Which brings me all the way back to the argument with the other pastors. The pastoral responsibility amounts to instructing and leading people to accord themselves together with a reality in which God is real and includes our material, historical world as we find it, fight it, succumb to it, are changed by it and change it. Any financial literacy class that starts from faulty premises of reality and an unreasonable account of the political-economy of capitalism will end up giving people a bad education and setting them on a path of failure. I do not care to set people on a path of failure. I have no interest in training people to see themselves as powerful if our society does not give them much power. I wish I could talk to the congregants of those other pastors. I wish I could tell them that they find themselves distressed because the powers and principalities of this world created and organized a system called capitalism and it seeks to rob, kill, and destroy and that I wish I believe it could be otherwise, but we’ll have to fight for it together.

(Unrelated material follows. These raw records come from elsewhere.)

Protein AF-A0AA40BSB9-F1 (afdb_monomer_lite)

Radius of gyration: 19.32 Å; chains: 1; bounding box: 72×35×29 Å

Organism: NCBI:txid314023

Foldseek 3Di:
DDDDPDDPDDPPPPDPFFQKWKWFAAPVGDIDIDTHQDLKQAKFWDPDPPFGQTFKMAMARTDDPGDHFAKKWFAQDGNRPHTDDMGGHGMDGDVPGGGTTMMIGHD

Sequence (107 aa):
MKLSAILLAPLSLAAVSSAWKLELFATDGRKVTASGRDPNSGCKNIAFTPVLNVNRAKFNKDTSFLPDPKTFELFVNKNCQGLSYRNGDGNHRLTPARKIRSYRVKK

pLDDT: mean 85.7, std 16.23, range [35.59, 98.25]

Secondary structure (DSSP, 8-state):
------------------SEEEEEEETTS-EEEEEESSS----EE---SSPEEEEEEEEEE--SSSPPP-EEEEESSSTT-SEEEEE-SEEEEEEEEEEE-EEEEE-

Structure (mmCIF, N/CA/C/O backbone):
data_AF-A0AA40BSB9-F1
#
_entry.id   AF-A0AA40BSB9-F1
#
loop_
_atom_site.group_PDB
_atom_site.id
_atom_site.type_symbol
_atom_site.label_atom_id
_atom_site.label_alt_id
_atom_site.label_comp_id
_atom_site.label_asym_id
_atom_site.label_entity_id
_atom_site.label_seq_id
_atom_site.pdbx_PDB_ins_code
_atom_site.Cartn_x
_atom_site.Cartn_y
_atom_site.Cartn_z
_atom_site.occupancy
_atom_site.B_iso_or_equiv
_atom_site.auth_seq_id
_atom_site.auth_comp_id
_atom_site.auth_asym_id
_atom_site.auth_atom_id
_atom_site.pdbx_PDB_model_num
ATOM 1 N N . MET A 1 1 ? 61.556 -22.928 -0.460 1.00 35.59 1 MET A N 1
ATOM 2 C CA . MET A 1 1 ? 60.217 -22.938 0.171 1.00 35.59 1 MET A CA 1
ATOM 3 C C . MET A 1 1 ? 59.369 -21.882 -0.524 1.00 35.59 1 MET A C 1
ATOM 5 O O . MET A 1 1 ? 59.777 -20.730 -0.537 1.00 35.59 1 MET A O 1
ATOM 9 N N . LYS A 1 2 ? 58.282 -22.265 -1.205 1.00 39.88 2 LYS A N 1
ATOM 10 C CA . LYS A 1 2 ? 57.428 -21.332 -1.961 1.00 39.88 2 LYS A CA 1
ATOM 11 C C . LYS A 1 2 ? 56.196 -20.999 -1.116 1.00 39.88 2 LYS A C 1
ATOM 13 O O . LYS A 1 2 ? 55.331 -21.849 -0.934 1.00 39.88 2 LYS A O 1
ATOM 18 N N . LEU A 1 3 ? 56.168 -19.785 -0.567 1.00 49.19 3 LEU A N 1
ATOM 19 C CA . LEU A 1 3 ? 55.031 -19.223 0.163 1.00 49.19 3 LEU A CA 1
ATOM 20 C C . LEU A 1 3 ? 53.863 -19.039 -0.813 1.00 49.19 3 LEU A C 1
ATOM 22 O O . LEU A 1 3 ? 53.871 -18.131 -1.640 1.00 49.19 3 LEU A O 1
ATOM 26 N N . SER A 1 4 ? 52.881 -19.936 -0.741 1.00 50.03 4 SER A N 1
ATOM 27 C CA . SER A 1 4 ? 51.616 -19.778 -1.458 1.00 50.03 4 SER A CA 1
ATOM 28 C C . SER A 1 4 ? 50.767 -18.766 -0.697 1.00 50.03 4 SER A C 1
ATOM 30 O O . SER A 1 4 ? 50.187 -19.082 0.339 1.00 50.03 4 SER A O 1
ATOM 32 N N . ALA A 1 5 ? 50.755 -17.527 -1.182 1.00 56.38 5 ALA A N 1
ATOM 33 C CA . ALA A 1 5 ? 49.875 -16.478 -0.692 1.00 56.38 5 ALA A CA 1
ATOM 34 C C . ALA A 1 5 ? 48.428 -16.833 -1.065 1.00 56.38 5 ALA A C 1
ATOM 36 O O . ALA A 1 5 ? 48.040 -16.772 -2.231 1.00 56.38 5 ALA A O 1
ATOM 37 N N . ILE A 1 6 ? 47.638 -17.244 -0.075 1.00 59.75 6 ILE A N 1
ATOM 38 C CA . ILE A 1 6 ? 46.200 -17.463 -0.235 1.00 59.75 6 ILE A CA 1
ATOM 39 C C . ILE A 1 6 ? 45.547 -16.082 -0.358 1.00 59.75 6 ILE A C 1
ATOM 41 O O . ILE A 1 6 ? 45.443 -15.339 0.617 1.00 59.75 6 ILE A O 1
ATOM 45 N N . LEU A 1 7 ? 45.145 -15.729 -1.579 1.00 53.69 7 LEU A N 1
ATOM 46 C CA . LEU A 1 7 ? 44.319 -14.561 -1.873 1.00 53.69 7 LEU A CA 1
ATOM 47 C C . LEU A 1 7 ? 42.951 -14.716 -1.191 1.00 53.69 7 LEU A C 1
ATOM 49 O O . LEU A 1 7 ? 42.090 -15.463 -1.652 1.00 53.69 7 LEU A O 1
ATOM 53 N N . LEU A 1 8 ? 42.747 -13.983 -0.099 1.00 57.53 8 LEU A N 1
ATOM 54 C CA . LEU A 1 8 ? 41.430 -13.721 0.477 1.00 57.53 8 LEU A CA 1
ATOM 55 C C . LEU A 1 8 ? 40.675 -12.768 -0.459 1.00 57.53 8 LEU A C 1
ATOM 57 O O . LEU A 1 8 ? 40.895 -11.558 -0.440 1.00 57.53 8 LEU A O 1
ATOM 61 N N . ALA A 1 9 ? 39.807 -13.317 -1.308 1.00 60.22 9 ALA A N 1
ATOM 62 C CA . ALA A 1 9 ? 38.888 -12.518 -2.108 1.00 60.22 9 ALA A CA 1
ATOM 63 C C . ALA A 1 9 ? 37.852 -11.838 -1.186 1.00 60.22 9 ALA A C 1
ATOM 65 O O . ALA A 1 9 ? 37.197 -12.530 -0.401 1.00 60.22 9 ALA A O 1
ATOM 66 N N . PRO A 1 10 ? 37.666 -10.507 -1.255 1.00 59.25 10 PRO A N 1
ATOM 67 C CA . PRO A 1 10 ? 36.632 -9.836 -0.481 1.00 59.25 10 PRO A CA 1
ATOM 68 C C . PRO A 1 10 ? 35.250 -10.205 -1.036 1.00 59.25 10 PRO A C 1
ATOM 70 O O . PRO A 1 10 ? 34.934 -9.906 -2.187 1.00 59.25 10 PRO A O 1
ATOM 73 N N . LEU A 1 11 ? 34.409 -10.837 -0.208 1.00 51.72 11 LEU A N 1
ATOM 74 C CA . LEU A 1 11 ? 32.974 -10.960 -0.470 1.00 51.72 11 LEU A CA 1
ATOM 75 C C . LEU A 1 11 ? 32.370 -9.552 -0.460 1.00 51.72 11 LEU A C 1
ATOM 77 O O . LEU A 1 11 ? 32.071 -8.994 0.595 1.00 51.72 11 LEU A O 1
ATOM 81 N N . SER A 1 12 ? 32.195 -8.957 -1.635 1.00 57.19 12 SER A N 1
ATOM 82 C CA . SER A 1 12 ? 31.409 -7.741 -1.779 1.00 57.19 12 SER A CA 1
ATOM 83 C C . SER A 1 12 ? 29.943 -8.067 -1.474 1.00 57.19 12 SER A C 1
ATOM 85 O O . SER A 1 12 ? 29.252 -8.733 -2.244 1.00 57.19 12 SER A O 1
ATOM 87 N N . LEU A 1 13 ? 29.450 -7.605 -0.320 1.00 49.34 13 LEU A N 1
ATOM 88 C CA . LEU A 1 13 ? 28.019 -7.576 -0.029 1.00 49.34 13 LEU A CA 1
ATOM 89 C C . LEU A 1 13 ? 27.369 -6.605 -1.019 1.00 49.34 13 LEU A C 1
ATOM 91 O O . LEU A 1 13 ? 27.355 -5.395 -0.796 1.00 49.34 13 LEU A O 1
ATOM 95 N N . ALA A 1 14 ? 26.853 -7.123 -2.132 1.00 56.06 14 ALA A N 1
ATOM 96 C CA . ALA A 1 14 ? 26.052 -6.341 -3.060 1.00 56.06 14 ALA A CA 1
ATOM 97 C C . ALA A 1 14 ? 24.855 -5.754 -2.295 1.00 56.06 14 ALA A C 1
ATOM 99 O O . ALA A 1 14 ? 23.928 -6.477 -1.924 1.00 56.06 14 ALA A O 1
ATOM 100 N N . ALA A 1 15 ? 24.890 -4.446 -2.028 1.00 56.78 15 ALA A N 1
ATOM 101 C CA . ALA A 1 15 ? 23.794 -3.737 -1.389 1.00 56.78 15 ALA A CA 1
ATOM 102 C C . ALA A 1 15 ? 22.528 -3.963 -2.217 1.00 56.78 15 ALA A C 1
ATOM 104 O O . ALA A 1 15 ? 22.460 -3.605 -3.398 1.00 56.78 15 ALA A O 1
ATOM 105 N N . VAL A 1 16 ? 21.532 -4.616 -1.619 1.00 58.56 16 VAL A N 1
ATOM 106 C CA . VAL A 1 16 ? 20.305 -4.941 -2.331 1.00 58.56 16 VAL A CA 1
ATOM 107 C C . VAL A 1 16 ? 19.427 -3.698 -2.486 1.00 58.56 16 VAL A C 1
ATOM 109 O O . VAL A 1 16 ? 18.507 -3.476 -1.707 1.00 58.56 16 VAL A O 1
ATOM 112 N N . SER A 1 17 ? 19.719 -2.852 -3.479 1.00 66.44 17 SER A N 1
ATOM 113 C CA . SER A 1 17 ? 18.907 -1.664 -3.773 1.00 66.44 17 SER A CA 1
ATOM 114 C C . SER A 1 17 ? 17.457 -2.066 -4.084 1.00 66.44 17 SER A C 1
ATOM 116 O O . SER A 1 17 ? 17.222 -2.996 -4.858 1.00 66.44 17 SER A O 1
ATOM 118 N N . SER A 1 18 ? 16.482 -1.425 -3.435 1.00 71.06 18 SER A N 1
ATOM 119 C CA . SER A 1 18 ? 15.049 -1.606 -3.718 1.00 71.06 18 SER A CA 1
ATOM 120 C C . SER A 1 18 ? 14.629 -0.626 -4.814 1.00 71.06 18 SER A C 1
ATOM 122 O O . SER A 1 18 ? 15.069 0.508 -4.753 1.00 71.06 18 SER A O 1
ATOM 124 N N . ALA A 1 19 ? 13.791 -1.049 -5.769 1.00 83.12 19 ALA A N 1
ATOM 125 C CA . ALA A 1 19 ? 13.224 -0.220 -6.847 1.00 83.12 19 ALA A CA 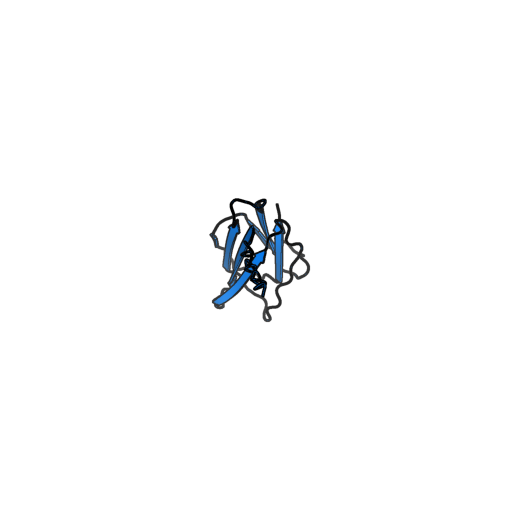1
ATOM 126 C C . ALA A 1 19 ? 12.069 0.691 -6.374 1.00 83.12 19 ALA A C 1
ATOM 128 O O . ALA A 1 19 ? 11.647 1.628 -7.052 1.00 83.12 19 ALA A O 1
ATOM 129 N N . TRP A 1 20 ? 11.472 0.367 -5.230 1.00 90.44 20 TRP A N 1
ATOM 130 C CA . TRP A 1 20 ? 10.379 1.135 -4.652 1.00 90.44 20 TRP A CA 1
ATOM 131 C C . TRP A 1 20 ? 10.220 0.872 -3.168 1.00 90.44 20 TRP A C 1
ATOM 133 O O . TRP A 1 20 ? 10.617 -0.174 -2.645 1.00 90.44 20 TRP A O 1
ATOM 143 N N . LYS A 1 21 ? 9.547 1.813 -2.511 1.00 93.06 21 LYS A N 1
ATOM 144 C CA . LYS A 1 21 ? 9.137 1.740 -1.117 1.00 93.06 21 LYS A CA 1
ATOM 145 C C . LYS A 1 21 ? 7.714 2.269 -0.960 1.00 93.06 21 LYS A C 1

As David Smail puts it, “Power is a social acquisition, not an individual property.” If our society doesn’t give someone much power, I won’t try to convince them they have it, at least not on our society’s terms. I hope that we help people move to acquire some social power together by studying primitive accumulation, commodities, wage-labor, and the working day. We’ll do that alongside paying off people’s debts and helping them organize unions. Might not amount to anything, but I’d rather fight reality as it is and lose than win in a delusional world that doesn’t actually exist.
I don’t know what it will mean for people to understand themselves as subjects of a capitalist system, a system with specific, historical workings that effect their lives, but I do know that telling them they have power that I don’t believe they do does them a disservice at best. Imagine confidently telling anyone that anything they do individually right now will make a difference. I can’t. Our only hope lies in collective action adequately accorded with the reality of the problems we face. My hope lies in the in collective ownership of the means of production and in a society that provides for everyone as they have need and asks only that they contribute what they’re able. At this point that you can accuse me of being as naive as Tobias Funke or that pastor that tells people they can get out of debt by budgeting better and making better decisions. I accept the accusation that I don’t know what I’m talking about and say the only thing I can in return: But it might work for us.